Chilean Gangsters Exploit Lax U.S. Gun Laws

The pipeline goes from Houston to Miami then Santiago

Chilean Gangsters Exploit Lax U.S. Gun Laws Chilean Gangsters Exploit Lax U.S. Gun Laws
This article originally appeared at InSight Crime. Authorities in Chile say they have uncovered the first international arms trafficking network importing guns from the... Chilean Gangsters Exploit Lax U.S. Gun Laws

This article originally appeared at InSight Crime.

Authorities in Chile say they have uncovered the first international arms trafficking network importing guns from the United States to be resold in the South American nation, illustrating how crime groups across Latin America have taken advantage of lax U.S. gun laws to supply the region with illicit weapons.

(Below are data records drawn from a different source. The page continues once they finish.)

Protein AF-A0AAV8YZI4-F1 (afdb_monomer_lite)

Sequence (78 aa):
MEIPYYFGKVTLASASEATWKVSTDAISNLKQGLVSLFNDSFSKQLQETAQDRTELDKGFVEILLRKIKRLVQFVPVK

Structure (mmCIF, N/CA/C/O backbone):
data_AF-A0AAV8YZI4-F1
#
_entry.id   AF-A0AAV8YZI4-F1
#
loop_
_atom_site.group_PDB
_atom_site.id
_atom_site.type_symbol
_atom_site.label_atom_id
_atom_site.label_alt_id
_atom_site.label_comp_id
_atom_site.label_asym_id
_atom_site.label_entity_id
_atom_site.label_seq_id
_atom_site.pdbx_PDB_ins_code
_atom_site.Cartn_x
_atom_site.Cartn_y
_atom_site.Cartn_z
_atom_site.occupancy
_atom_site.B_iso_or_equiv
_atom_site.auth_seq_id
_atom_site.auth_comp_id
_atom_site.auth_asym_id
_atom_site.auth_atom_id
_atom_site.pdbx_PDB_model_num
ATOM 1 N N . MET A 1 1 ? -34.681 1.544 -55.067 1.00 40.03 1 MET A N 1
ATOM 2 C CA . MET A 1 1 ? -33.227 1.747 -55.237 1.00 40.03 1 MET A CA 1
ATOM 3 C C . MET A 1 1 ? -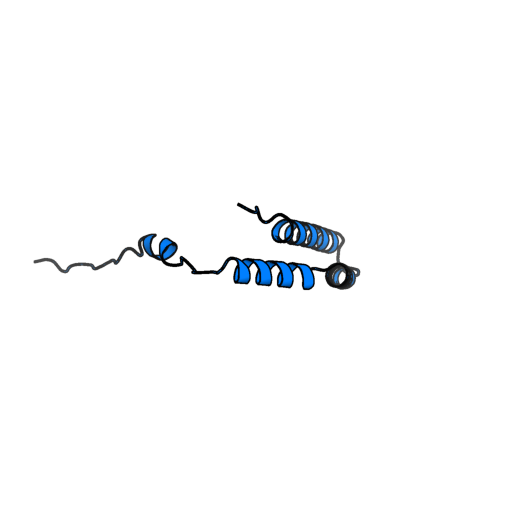32.705 2.254 -53.902 1.00 40.03 1 MET A C 1
ATOM 5 O O . MET A 1 1 ? -33.336 3.129 -53.326 1.00 40.03 1 MET A O 1
ATOM 9 N N . GLU A 1 2 ? -31.720 1.554 -53.350 1.00 39.66 2 GLU A N 1
ATOM 10 C CA . GLU A 1 2 ? -31.488 1.356 -51.911 1.00 39.66 2 GLU A CA 1
ATOM 11 C C . GLU A 1 2 ? -30.877 2.566 -51.182 1.00 39.66 2 GLU A C 1
ATOM 13 O O . GLU A 1 2 ? -30.026 3.266 -51.723 1.00 39.66 2 GLU A O 1
ATOM 18 N N . ILE A 1 3 ? -31.294 2.786 -49.929 1.00 47.50 3 ILE A N 1
ATOM 19 C CA . ILE A 1 3 ? -30.668 3.740 -49.000 1.00 47.50 3 ILE A CA 1
ATOM 20 C C . ILE A 1 3 ? -29.539 2.993 -48.270 1.00 47.50 3 ILE A C 1
ATOM 22 O O . ILE A 1 3 ? -29.837 2.011 -47.584 1.00 47.50 3 ILE A O 1
ATOM 26 N N . PRO A 1 4 ? -28.264 3.412 -48.359 1.00 46.53 4 PRO A N 1
ATOM 27 C CA . PRO A 1 4 ? -27.199 2.730 -47.643 1.00 46.53 4 PRO A CA 1
ATOM 28 C C . PRO A 1 4 ? -27.220 3.144 -46.167 1.00 46.53 4 PRO A C 1
ATOM 30 O O . PRO A 1 4 ? -26.925 4.284 -45.808 1.00 46.53 4 PRO A O 1
ATOM 33 N N . TYR A 1 5 ? -27.552 2.194 -45.294 1.00 43.31 5 TYR A N 1
ATOM 34 C CA . TYR A 1 5 ? -27.309 2.311 -43.860 1.00 43.31 5 TYR A CA 1
ATOM 35 C C . TYR A 1 5 ? -25.800 2.230 -43.603 1.00 43.31 5 TYR A C 1
ATOM 37 O O . TYR A 1 5 ? -25.225 1.142 -43.554 1.00 43.31 5 TYR A O 1
ATOM 45 N N . TYR A 1 6 ? -25.152 3.370 -43.369 1.00 48.38 6 TYR A N 1
ATOM 46 C CA . TYR A 1 6 ? -23.839 3.386 -42.727 1.00 48.38 6 TYR A CA 1
ATOM 47 C C . TYR A 1 6 ? -24.012 3.139 -41.227 1.00 48.38 6 TYR A C 1
ATOM 49 O O . TYR A 1 6 ? -23.848 4.032 -40.400 1.00 48.38 6 TYR A O 1
ATOM 57 N N . PHE A 1 7 ? -24.331 1.896 -40.863 1.00 50.12 7 PHE A N 1
ATOM 58 C CA . PHE A 1 7 ? -24.052 1.412 -39.517 1.00 50.12 7 PHE A CA 1
ATOM 59 C C . PHE A 1 7 ? -22.545 1.162 -39.449 1.00 50.12 7 PHE A C 1
ATOM 61 O O . PHE A 1 7 ? -22.058 0.050 -39.666 1.00 50.12 7 PHE A O 1
ATOM 68 N N . GLY A 1 8 ? -21.796 2.249 -39.259 1.00 46.75 8 GLY A N 1
ATOM 69 C CA . GLY A 1 8 ? -20.366 2.209 -39.010 1.00 46.75 8 GLY A CA 1
ATOM 70 C C . GLY A 1 8 ? -20.127 1.355 -37.777 1.00 46.75 8 GLY A C 1
ATOM 71 O O . GLY A 1 8 ? -20.290 1.811 -36.648 1.00 46.75 8 GLY A O 1
ATOM 72 N N . LYS A 1 9 ? -19.771 0.089 -38.004 1.00 46.78 9 LYS A N 1
ATOM 73 C CA . LYS A 1 9 ? -19.156 -0.761 -36.996 1.00 46.78 9 LYS A CA 1
ATOM 74 C C . LYS A 1 9 ? -17.983 0.035 -36.440 1.00 46.78 9 LYS A C 1
ATOM 76 O O . LYS A 1 9 ? -17.003 0.237 -37.151 1.00 46.78 9 LYS A O 1
ATOM 81 N N . VAL A 1 10 ? -18.077 0.467 -35.185 1.00 49.81 10 VAL A N 1
ATOM 82 C CA . VAL A 1 10 ? -16.887 0.779 -34.395 1.00 49.81 10 VAL A CA 1
ATOM 83 C C . VAL A 1 10 ? -16.138 -0.544 -34.286 1.00 49.81 10 VAL A C 1
ATOM 85 O O . VAL A 1 10 ? -16.442 -1.402 -33.461 1.00 49.81 10 VAL A O 1
ATOM 88 N N . THR A 1 11 ? -15.261 -0.788 -35.252 1.00 44.78 11 THR A N 1
ATOM 89 C CA . THR A 1 11 ? -14.408 -1.961 -35.294 1.00 44.78 11 THR A CA 1
ATOM 90 C C . THR A 1 11 ? -13.362 -1.807 -34.198 1.00 44.78 11 THR A C 1
ATOM 92 O O . THR A 1 11 ? -12.870 -0.711 -33.927 1.00 44.78 11 THR A O 1
ATOM 95 N N . LEU A 1 12 ? -12.992 -2.933 -33.584 1.00 47.03 12 LEU A N 1
ATOM 96 C CA . LEU A 1 12 ? -11.909 -3.073 -32.601 1.00 47.03 12 LEU A CA 1
ATOM 97 C C . LEU A 1 12 ? -10.580 -2.387 -32.998 1.00 47.03 12 LEU A C 1
ATOM 99 O O . LEU A 1 12 ? -9.704 -2.245 -32.153 1.00 47.03 12 LEU A O 1
ATOM 103 N N . ALA A 1 13 ? -10.432 -1.943 -34.251 1.00 42.88 13 ALA A N 1
ATOM 104 C CA . ALA A 1 13 ? -9.334 -1.111 -34.733 1.00 42.88 13 ALA A CA 1
ATOM 105 C C . ALA A 1 13 ? -9.131 0.175 -33.903 1.00 42.88 13 ALA A C 1
ATOM 107 O O . ALA A 1 13 ? -7.994 0.608 -33.720 1.00 42.88 13 ALA A O 1
ATOM 108 N N . SER A 1 14 ? -10.194 0.730 -33.304 1.00 43.34 14 SER A N 1
ATOM 109 C CA . SER A 1 14 ? -10.066 1.879 -32.392 1.00 43.34 14 SER A CA 1
ATOM 110 C C . SER A 1 14 ? -9.401 1.532 -31.052 1.00 43.34 14 SER A C 1
ATOM 112 O O . SER A 1 14 ? -8.977 2.441 -30.342 1.00 43.34 14 SER A O 1
ATOM 114 N N . ALA A 1 15 ? -9.292 0.250 -30.685 1.00 47.06 15 ALA A N 1
ATOM 115 C CA . ALA A 1 15 ? -8.550 -0.170 -29.494 1.00 47.06 15 ALA A CA 1
ATOM 116 C C . ALA A 1 15 ? -7.045 -0.338 -29.775 1.00 47.06 15 ALA A C 1
ATOM 118 O O . ALA A 1 15 ? -6.238 -0.183 -28.863 1.00 47.06 15 ALA A O 1
ATOM 119 N N . SER A 1 16 ? -6.653 -0.614 -31.027 1.00 43.94 16 SER A N 1
ATOM 120 C CA . SER A 1 16 ? -5.242 -0.733 -31.432 1.00 43.94 16 SER A CA 1
ATOM 121 C C . SER A 1 16 ? -4.552 0.613 -31.688 1.00 43.94 16 SER A C 1
ATOM 123 O O . SER A 1 16 ? -3.327 0.699 -31.605 1.00 43.94 16 SER A O 1
ATOM 125 N N . GLU A 1 17 ? -5.310 1.680 -31.952 1.00 42.69 17 GLU A N 1
ATOM 126 C CA . GLU A 1 17 ? -4.750 3.021 -32.185 1.00 42.69 17 GLU A CA 1
ATOM 127 C C . GLU A 1 17 ? -4.485 3.827 -30.908 1.00 42.69 17 GLU A C 1
ATOM 129 O O . GLU A 1 17 ? -3.788 4.839 -30.946 1.00 42.69 17 GLU A O 1
ATOM 134 N N . ALA A 1 18 ? -4.890 3.320 -29.741 1.00 47.59 18 ALA A N 1
ATOM 135 C CA . ALA A 1 18 ? -4.335 3.761 -28.465 1.00 47.59 18 ALA A CA 1
ATOM 136 C C . ALA A 1 18 ? -2.949 3.125 -28.233 1.00 47.59 18 ALA A C 1
ATOM 138 O O . ALA A 1 18 ? -2.639 2.643 -27.145 1.00 47.59 18 ALA A O 1
ATOM 139 N N . THR A 1 19 ? -2.085 3.123 -29.252 1.00 51.44 19 THR A N 1
ATOM 140 C CA . THR A 1 19 ? -0.651 2.923 -29.040 1.00 51.44 19 THR A CA 1
ATOM 141 C C . THR A 1 19 ? -0.137 4.231 -28.458 1.00 51.44 19 THR A C 1
ATOM 143 O O . THR A 1 19 ? 0.428 5.075 -29.152 1.00 51.44 19 THR A O 1
ATOM 146 N N . TRP A 1 20 ? -0.410 4.448 -27.170 1.00 55.16 20 TRP A N 1
ATOM 147 C CA . TRP A 1 20 ? 0.254 5.499 -26.425 1.00 55.16 20 TRP A CA 1
ATOM 148 C C . TRP A 1 20 ? 1.748 5.248 -26.619 1.00 55.16 20 TRP A C 1
ATOM 150 O O . TRP A 1 20 ? 2.266 4.223 -26.174 1.00 55.16 20 TRP A O 1
ATOM 160 N N . LYS A 1 21 ? 2.445 6.153 -27.312 1.00 56.50 21 LYS A N 1
ATOM 161 C CA . LYS A 1 21 ? 3.910 6.201 -27.302 1.00 56.50 21 LYS A CA 1
ATOM 162 C C . LYS A 1 21 ? 4.349 6.620 -25.896 1.00 56.50 21 LYS A C 1
ATOM 164 O O . LYS A 1 21 ? 4.852 7.720 -25.698 1.00 56.50 21 LYS A O 1
ATOM 169 N N . VAL A 1 22 ? 4.078 5.788 -24.894 1.00 63.06 22 VAL A N 1
ATOM 170 C CA . VAL A 1 22 ? 4.587 5.987 -23.545 1.00 63.06 22 VAL A CA 1
ATOM 171 C C . VAL A 1 22 ? 6.044 5.574 -23.616 1.00 63.06 22 VAL A C 1
ATOM 173 O O . VAL A 1 22 ? 6.349 4.410 -23.873 1.00 63.06 22 VAL A O 1
ATOM 176 N N . SER A 1 23 ? 6.948 6.538 -23.458 1.00 76.88 23 SER A N 1
ATOM 177 C CA . SER A 1 23 ? 8.359 6.210 -23.295 1.00 76.88 23 SER A CA 1
ATOM 178 C C . SER A 1 23 ? 8.523 5.314 -22.067 1.00 76.88 23 SER A C 1
ATOM 180 O O . SER A 1 23 ? 7.791 5.445 -21.082 1.00 76.88 23 SER A O 1
ATOM 182 N N . THR A 1 24 ? 9.502 4.413 -22.098 1.00 77.94 24 THR A N 1
ATOM 183 C CA . THR A 1 24 ? 9.861 3.594 -20.932 1.00 77.94 24 THR A CA 1
ATOM 184 C C . THR A 1 24 ? 10.103 4.467 -19.696 1.00 77.94 24 THR A C 1
ATOM 186 O O . THR A 1 24 ? 9.714 4.090 -18.593 1.00 77.94 24 THR A O 1
ATOM 189 N N . ASP A 1 25 ? 10.638 5.678 -19.886 1.00 80.62 25 ASP A N 1
ATOM 190 C CA . ASP A 1 25 ? 10.810 6.682 -18.834 1.00 80.62 25 ASP A CA 1
ATOM 191 C C . ASP A 1 25 ? 9.481 7.155 -18.239 1.00 80.62 25 ASP A C 1
ATOM 193 O O . ASP A 1 25 ? 9.348 7.245 -17.022 1.00 80.62 25 ASP A O 1
ATOM 197 N N . ALA A 1 26 ? 8.462 7.409 -19.065 1.00 82.81 26 ALA A N 1
ATOM 198 C CA . ALA A 1 26 ? 7.138 7.788 -18.579 1.00 82.81 26 ALA A CA 1
ATOM 199 C C . ALA A 1 26 ? 6.461 6.640 -17.807 1.00 82.81 26 ALA A C 1
ATOM 201 O O . ALA A 1 26 ? 5.837 6.889 -16.774 1.00 82.81 26 ALA A O 1
ATOM 202 N N . ILE A 1 27 ? 6.643 5.384 -18.237 1.00 82.25 27 ILE A N 1
ATOM 203 C CA . ILE A 1 27 ? 6.178 4.203 -17.484 1.00 82.25 27 ILE A CA 1
ATOM 204 C C . ILE A 1 27 ? 6.924 4.090 -16.147 1.00 82.25 27 ILE A C 1
ATOM 206 O O . ILE A 1 27 ? 6.305 3.848 -15.110 1.00 82.25 27 ILE A O 1
ATOM 210 N N . SER A 1 28 ? 8.244 4.287 -16.156 1.00 82.94 28 SER A N 1
ATOM 211 C CA . SER A 1 28 ? 9.088 4.242 -14.959 1.00 82.94 28 SER A CA 1
ATOM 212 C C . SER A 1 28 ? 8.691 5.321 -13.949 1.00 82.94 28 SER A C 1
ATOM 214 O O . SER A 1 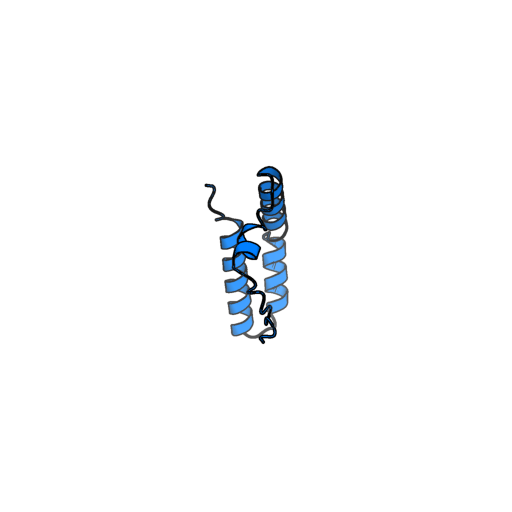28 ? 8.445 5.016 -12.781 1.00 82.94 28 SER A O 1
ATOM 216 N N . ASN A 1 29 ? 8.518 6.561 -14.411 1.00 87.25 29 ASN A N 1
ATOM 217 C CA . ASN A 1 29 ? 8.089 7.690 -13.586 1.00 87.25 29 ASN A CA 1
ATOM 218 C C . ASN A 1 29 ? 6.687 7.468 -13.009 1.00 87.25 29 ASN A C 1
ATOM 220 O O . ASN A 1 29 ? 6.460 7.731 -11.829 1.00 87.25 29 ASN A O 1
ATOM 224 N N . LEU A 1 30 ? 5.755 6.924 -13.801 1.00 86.25 30 LEU A N 1
ATOM 225 C CA . LEU A 1 30 ? 4.427 6.555 -13.313 1.00 86.25 30 LEU A CA 1
ATOM 226 C C . LEU A 1 30 ? 4.519 5.479 -12.225 1.00 86.25 30 LEU A C 1
ATOM 228 O O . LEU A 1 30 ? 3.901 5.621 -11.170 1.00 86.25 30 LEU A O 1
ATOM 232 N N . LYS A 1 31 ? 5.318 4.427 -12.441 1.00 86.00 31 LYS A N 1
ATOM 233 C CA . LYS A 1 31 ? 5.534 3.371 -11.443 1.00 86.00 31 LYS A CA 1
ATOM 234 C C . LYS A 1 31 ? 6.112 3.946 -10.152 1.00 86.00 31 LYS A C 1
ATOM 236 O O . LYS A 1 31 ? 5.600 3.643 -9.078 1.00 86.00 31 LYS A O 1
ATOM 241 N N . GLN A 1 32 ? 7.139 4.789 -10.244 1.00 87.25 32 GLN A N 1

The organized crime division of Chile’s investigative police dismantled an arms trafficking ring linked to three shipments containing 18 firearms, more than 1,000 rounds of ammunition, other firearm accessories and eight luxury vehicles that were seized by police over the course of a four-month investigation dubbed “Operation Houston,” La Tercera reported.

According to a press release from Chile’s customs agency, the investigation began in January 2018 after authorities intercepted a shipment of four automatic pistols at the international airport in the capital Santiago.

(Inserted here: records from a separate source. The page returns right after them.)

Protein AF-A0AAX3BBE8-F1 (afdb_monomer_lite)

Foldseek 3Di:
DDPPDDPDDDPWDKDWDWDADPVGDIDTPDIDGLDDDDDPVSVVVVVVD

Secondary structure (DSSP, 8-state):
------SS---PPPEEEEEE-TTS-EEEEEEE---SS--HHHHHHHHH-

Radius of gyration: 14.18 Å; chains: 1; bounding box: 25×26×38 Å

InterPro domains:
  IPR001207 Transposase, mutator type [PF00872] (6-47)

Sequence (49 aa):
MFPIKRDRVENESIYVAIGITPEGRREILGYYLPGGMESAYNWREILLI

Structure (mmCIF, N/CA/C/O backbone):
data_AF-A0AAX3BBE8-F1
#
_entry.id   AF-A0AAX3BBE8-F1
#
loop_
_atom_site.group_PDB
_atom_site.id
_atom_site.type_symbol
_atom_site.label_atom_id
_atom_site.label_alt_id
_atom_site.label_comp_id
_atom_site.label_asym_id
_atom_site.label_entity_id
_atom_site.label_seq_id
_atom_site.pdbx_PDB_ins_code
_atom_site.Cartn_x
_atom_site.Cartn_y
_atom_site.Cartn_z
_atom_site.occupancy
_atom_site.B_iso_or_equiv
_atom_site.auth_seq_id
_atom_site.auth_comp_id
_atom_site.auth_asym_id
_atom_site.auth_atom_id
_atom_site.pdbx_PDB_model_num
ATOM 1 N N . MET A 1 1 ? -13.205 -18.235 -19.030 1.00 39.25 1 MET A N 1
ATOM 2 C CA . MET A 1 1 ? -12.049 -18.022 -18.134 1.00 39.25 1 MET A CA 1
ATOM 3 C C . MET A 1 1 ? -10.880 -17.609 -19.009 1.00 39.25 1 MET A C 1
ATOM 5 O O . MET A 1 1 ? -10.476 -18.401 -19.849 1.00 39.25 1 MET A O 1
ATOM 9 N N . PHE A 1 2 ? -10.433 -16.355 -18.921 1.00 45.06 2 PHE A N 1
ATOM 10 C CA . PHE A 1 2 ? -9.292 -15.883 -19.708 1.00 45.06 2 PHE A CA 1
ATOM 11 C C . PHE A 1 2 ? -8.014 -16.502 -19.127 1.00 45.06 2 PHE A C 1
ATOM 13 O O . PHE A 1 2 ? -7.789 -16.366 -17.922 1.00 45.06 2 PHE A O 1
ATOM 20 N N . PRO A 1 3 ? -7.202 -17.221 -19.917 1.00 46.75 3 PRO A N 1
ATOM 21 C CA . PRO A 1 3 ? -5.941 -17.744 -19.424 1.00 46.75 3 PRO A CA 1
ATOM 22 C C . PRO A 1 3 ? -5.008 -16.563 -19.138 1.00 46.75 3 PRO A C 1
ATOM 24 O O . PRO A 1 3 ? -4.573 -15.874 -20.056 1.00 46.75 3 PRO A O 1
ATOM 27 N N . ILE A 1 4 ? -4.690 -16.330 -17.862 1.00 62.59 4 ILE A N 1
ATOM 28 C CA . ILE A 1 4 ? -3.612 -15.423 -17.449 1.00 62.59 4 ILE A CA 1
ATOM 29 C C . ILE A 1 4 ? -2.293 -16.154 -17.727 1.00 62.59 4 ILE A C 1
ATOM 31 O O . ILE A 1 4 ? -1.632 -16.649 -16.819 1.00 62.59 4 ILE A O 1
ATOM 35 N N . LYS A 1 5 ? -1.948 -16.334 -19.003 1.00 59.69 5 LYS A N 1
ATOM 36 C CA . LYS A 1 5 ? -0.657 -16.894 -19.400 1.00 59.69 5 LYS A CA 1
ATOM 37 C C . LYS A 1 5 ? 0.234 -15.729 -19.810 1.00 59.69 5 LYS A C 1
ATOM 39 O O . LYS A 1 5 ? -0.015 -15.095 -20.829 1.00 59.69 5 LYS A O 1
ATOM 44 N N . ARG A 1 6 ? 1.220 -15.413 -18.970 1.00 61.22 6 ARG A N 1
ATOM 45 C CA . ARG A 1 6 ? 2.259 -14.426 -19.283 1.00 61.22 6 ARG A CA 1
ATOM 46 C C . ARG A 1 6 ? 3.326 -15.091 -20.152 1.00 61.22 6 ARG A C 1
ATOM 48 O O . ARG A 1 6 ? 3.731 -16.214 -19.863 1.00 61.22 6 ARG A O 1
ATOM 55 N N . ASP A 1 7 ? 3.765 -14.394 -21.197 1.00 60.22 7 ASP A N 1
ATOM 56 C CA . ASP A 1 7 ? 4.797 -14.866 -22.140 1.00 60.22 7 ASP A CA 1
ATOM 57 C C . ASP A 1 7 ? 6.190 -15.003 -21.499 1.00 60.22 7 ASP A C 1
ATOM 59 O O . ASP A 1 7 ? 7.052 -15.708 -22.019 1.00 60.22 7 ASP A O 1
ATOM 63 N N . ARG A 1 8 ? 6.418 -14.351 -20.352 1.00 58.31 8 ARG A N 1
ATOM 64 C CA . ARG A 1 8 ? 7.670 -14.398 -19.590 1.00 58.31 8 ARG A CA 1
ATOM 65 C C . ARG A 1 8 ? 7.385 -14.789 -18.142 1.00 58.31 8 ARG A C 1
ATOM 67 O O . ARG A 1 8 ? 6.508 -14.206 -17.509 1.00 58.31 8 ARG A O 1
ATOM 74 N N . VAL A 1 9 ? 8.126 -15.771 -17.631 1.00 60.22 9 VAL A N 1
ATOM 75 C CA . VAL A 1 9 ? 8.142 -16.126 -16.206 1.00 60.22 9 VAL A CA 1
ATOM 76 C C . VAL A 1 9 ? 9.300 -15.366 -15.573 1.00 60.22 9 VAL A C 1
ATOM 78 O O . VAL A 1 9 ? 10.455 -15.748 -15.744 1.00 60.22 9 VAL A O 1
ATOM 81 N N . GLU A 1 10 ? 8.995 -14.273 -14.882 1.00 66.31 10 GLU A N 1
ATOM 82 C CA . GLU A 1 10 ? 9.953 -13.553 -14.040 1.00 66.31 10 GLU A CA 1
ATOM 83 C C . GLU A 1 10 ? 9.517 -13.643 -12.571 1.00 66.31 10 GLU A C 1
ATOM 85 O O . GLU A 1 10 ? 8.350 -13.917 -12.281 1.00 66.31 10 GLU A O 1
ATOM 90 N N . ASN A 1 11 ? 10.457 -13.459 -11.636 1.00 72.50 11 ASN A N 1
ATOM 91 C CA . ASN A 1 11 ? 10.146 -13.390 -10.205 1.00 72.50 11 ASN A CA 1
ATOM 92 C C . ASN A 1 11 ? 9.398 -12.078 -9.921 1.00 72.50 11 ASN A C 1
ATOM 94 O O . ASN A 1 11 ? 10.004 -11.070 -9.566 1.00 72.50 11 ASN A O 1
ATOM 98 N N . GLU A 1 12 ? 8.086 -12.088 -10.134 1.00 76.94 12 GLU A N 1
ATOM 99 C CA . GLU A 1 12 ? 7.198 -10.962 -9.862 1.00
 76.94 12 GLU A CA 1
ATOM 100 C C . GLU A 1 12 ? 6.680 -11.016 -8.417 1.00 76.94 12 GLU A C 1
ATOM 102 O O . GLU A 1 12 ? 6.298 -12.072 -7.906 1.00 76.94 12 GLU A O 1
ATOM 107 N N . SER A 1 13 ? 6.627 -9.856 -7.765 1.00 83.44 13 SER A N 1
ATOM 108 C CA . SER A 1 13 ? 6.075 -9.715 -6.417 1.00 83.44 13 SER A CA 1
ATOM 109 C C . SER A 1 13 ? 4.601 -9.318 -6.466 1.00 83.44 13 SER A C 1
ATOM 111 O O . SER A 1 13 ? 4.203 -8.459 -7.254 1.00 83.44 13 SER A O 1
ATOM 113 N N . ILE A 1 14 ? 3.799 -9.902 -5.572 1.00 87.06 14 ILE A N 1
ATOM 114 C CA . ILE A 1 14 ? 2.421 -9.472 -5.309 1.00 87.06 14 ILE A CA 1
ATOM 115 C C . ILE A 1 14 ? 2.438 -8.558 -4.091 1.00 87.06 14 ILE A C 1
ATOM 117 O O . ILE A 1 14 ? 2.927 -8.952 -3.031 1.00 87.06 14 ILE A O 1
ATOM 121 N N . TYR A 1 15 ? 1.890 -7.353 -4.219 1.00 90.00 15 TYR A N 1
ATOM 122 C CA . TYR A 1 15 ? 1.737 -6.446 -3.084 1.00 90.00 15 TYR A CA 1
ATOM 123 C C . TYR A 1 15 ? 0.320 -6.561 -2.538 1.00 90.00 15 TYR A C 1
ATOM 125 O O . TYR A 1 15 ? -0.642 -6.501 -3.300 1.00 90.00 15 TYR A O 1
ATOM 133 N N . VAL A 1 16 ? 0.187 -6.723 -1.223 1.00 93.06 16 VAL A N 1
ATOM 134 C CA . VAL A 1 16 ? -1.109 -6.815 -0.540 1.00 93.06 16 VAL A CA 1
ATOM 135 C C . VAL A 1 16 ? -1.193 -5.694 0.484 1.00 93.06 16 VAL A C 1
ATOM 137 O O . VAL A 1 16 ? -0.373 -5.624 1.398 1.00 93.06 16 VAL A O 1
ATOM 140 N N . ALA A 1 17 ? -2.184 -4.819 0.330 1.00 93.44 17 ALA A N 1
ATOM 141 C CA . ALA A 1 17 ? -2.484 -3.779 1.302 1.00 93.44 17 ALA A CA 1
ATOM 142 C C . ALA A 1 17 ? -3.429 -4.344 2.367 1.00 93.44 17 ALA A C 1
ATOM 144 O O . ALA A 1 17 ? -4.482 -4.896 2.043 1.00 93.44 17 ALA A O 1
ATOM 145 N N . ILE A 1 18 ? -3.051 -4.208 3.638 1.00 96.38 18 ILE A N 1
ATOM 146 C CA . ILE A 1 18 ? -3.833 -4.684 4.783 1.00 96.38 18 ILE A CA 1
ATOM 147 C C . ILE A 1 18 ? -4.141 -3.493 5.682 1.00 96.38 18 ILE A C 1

Authorities have linked the shipments to a criminal group known as “Los Pachucos” operating in the city of Maipú in central Chile just southwest of Santiago, according to La Tercera. The group has been involved in petty crimes in the area since the 1990s.

Beginning in 2015, Los Pachucos allegedly started to expand their criminal portfolio. The group’s leader, Mauricio Pavez Becerra, moved to Houston to capitalize on lax U.S. gun laws and start shipping weapons back to Chile hidden in electronic devices like DVD players and radios, according to La Tercera.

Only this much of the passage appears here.